Current News USA Today: Teacher Placed On Leave Over ‘Set Your Price For A Slave’ Class Assignment
The teacher who gave a social studies assignment asking fifth-grade students at a Missouri school to “set a price” for trading slaves has been placed on administrative leave following the “culturally insensitive” assignment, school officials said.
Blades Elementary School Principal Jeremy Booker said in a letter sent to parents Monday, that the assignment was supposed to teach students market value in colonial America, the St. Louis Post-Dispatch reported.
“Some students who participated in this assignment were prompted to consider how plantation owners traded for goods and slaves,” Booker wrote.
The controversial question read, “You own a plantation or farm and therefore need more workers.

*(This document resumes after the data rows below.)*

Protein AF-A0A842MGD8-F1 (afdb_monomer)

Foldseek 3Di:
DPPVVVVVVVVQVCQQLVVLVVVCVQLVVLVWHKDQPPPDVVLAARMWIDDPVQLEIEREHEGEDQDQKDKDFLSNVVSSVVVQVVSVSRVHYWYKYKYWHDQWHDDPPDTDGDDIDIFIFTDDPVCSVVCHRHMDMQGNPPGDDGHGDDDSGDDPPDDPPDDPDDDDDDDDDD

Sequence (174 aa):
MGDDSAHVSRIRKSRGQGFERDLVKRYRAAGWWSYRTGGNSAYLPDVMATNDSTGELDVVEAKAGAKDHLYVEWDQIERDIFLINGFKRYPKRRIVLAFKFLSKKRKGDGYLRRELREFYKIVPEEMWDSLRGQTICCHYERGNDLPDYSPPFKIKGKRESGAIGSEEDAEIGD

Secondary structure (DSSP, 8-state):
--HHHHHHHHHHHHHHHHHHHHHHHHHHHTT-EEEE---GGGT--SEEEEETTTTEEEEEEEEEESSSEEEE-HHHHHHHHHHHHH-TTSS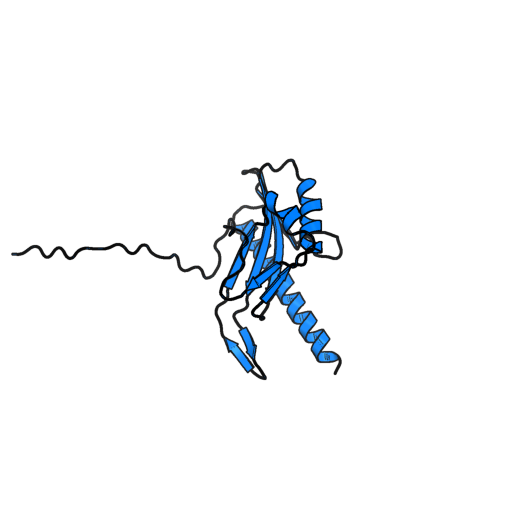EEEEEEEEEE-SEEEETTEEEE---EEEEEEE-GGGTTTTTTPPEEEETTTB-SSPBP--SSPPTT-----------------

Radius of gyration: 19.67 Å; Cα contacts (8 Å, |Δi|>4): 277; chains: 1; bounding box: 51×60×60 Å

Mean predicted aligned error: 8.24 Å

Nearest PDB structures (foldseek):
  1ob8-assembly2_B  TM=8.135E-01  e=5.469E-08  Saccharolobus solfataricus
  1ob9-assembly1_A-2  TM=8.015E-01  e=6.224E-08  Saccharolobus solfataricus
  1ob8-assembly1_A  TM=8.127E-01  e=7.083E-08  Saccharolobus solfataricus
  3ebc-assembly1_A  TM=4.417E-01  e=3.557E-02  Haemophilus influenzae
  7ewx-assembly2_B  TM=4.228E-01  e=2.475E-01  Ebinur lake virus

pLDDT: mean 85.94, std 19.07, range [32.75, 98.62]

Solvent-accessible surface area (backbone atoms only — not comparable to full-atom values): 10153 Å² total; per-residue (Å²): 137,70,64,64,57,56,52,52,50,51,52,46,49,51,45,28,57,49,49,50,54,47,50,30,52,40,39,40,74,51,72,25,51,49,41,74,57,77,26,76,92,70,70,38,44,40,30,42,34,38,32,83,92,79,29,35,35,40,42,29,45,65,46,44,43,48,59,60,64,49,74,47,53,32,74,60,53,53,37,46,51,61,53,58,69,71,48,69,89,34,85,42,71,43,45,33,44,37,37,38,35,46,35,56,22,81,50,88,98,46,71,45,79,52,71,57,45,71,48,43,26,39,60,56,78,91,45,51,76,78,46,60,84,40,70,48,62,35,34,71,91,76,44,53,92,55,53,78,44,85,67,84,44,88,69,80,78,71,74,78,82,71,78,84,75,85,78,79,88,79,86,76,87,132

Structure (mmCIF, N/CA/C/O backbone):
data_AF-A0A842MGD8-F1
#
_entry.id   AF-A0A842MGD8-F1
#
loop_
_atom_site.group_PDB
_atom_site.id
_atom_site.type_symbol
_atom_site.label_atom_id
_atom_site.label_alt_id
_atom_site.label_comp_id
_atom_site.label_asym_id
_atom_site.label_entity_id
_atom_site.label_seq_id
_atom_site.pdbx_PDB_ins_code
_atom_site.Cartn_x
_atom_site.Cartn_y
_atom_site.Cartn_z
_atom_site.occupancy
_atom_site.B_iso_or_equiv
_atom_site.auth_seq_id
_atom_site.auth_comp_id
_atom_site.auth_asym_id
_atom_site.auth_atom_id
_atom_site.pdbx_PDB_model_num
ATOM 1 N N . MET A 1 1 ? 7.700 5.452 -34.662 1.00 44.50 1 MET A N 1
ATOM 2 C CA . MET A 1 1 ? 8.159 5.746 -33.280 1.00 44.50 1 MET A CA 1
ATOM 3 C C . MET A 1 1 ? 7.033 5.825 -32.228 1.00 44.50 1 MET A C 1
ATOM 5 O O . MET A 1 1 ? 7.358 5.961 -31.058 1.00 44.50 1 MET A O 1
ATOM 9 N N . GLY A 1 2 ? 5.737 5.691 -32.570 1.00 46.72 2 GLY A N 1
ATOM 10 C CA . GLY A 1 2 ? 4.627 5.771 -31.591 1.00 46.72 2 GLY A CA 1
ATOM 11 C C . GLY A 1 2 ? 4.174 4.450 -30.937 1.00 46.72 2 GLY A C 1
ATOM 12 O O . GLY A 1 2 ? 3.557 4.484 -29.876 1.00 46.72 2 GLY A O 1
ATOM 13 N N . ASP A 1 3 ? 4.500 3.296 -31.526 1.00 53.97 3 ASP A N 1
ATOM 14 C CA . ASP A 1 3 ? 3.914 1.993 -31.151 1.00 53.97 3 ASP A CA 1
ATOM 15 C C . ASP A 1 3 ? 4.561 1.360 -29.893 1.00 53.97 3 ASP A C 1
ATOM 17 O O . ASP A 1 3 ? 3.893 0.773 -29.036 1.00 53.97 3 ASP A O 1
ATOM 21 N N . ASP A 1 4 ? 5.862 1.595 -29.685 1.00 62.62 4 ASP A N 1
ATOM 22 C CA . ASP A 1 4 ? 6.608 1.062 -28.534 1.00 62.62 4 ASP A CA 1
ATOM 23 C C . ASP A 1 4 ? 6.161 1.653 -27.186 1.00 62.62 4 ASP A C 1
ATOM 25 O O . ASP A 1 4 ? 6.124 0.953 -26.170 1.00 62.62 4 ASP A O 1
ATOM 29 N N . SER A 1 5 ? 5.785 2.936 -27.150 1.00 67.50 5 SER A N 1
ATOM 30 C CA . SER A 1 5 ? 5.379 3.616 -25.909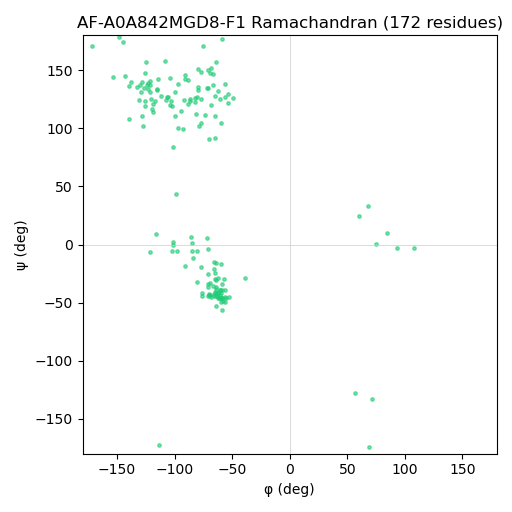 1.00 67.50 5 SER A CA 1
ATOM 31 C C . SER A 1 5 ? 4.025 3.112 -25.397 1.00 67.50 5 SER A C 1
ATOM 33 O O . SER A 1 5 ? 3.871 2.796 -24.210 1.00 67.50 5 SER A O 1
ATOM 35 N N . ALA A 1 6 ? 3.055 2.943 -26.303 1.00 71.25 6 ALA A N 1
ATOM 36 C CA . ALA A 1 6 ? 1.742 2.389 -25.987 1.00 71.25 6 ALA A CA 1
ATOM 37 C C . ALA A 1 6 ? 1.850 0.931 -25.513 1.00 71.25 6 ALA A C 1
ATOM 39 O O . ALA A 1 6 ? 1.243 0.545 -24.506 1.00 71.25 6 ALA A O 1
ATOM 40 N N . HIS A 1 7 ? 2.697 0.137 -26.174 1.00 74.88 7 HIS A N 1
ATOM 41 C CA . HIS A 1 7 ? 2.965 -1.242 -25.788 1.00 74.88 7 HIS A CA 1
ATOM 42 C C . HIS A 1 7 ? 3.596 -1.349 -24.386 1.00 74.88 7 HIS A C 1
ATOM 44 O O . HIS A 1 7 ? 3.125 -2.119 -23.539 1.00 74.88 7 HIS A O 1
ATOM 50 N N . VAL A 1 8 ? 4.609 -0.525 -24.092 1.00 75.06 8 VAL A N 1
ATOM 51 C CA . VAL A 1 8 ? 5.249 -0.457 -22.766 1.00 75.06 8 VAL A CA 1
ATOM 52 C C . VAL A 1 8 ? 4.256 -0.013 -21.687 1.00 75.06 8 VAL A C 1
ATOM 54 O O . VAL A 1 8 ? 4.231 -0.599 -20.600 1.00 75.06 8 VAL A O 1
ATOM 57 N N . SER A 1 9 ? 3.409 0.976 -21.978 1.00 72.81 9 SER A N 1
ATOM 58 C CA . SER A 1 9 ? 2.351 1.437 -21.071 1.00 72.81 9 SER A CA 1
ATOM 59 C C . SER A 1 9 ? 1.359 0.316 -20.737 1.00 72.81 9 SER A C 1
ATOM 61 O O . SER A 1 9 ? 1.092 0.044 -19.562 1.00 72.81 9 SER A O 1
ATOM 63 N N . ARG A 1 10 ? 0.900 -0.432 -21.750 1.00 78.38 10 ARG A N 1
ATOM 64 C CA . ARG A 1 10 ? -0.008 -1.577 -21.579 1.00 78.38 10 ARG A CA 1
ATOM 65 C C . ARG A 1 10 ? 0.598 -2.672 -20.704 1.00 78.38 10 ARG A C 1
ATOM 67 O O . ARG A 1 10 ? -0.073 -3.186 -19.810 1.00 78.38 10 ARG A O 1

You begin to get involved in the slave trade industry and have slaves work on your farm. Your product to trade is slaves,” according to KTVI.
The question then prompts students to set a price for a slave, noting, “These could be worth a lot.”
Meanwhile, a photo of the question was posted Sunday on Facebook.
According to KTVI, other questions in the assignment focus on trading commodities like fish, grains, lumber and turpentine.
The incident is currently under investigation. Booker told the newspaper that he plans to institute cultural bias training for his teachers and staff members.
“We are working together to ensure all students and families feel valued and respected at Blades Elementary.”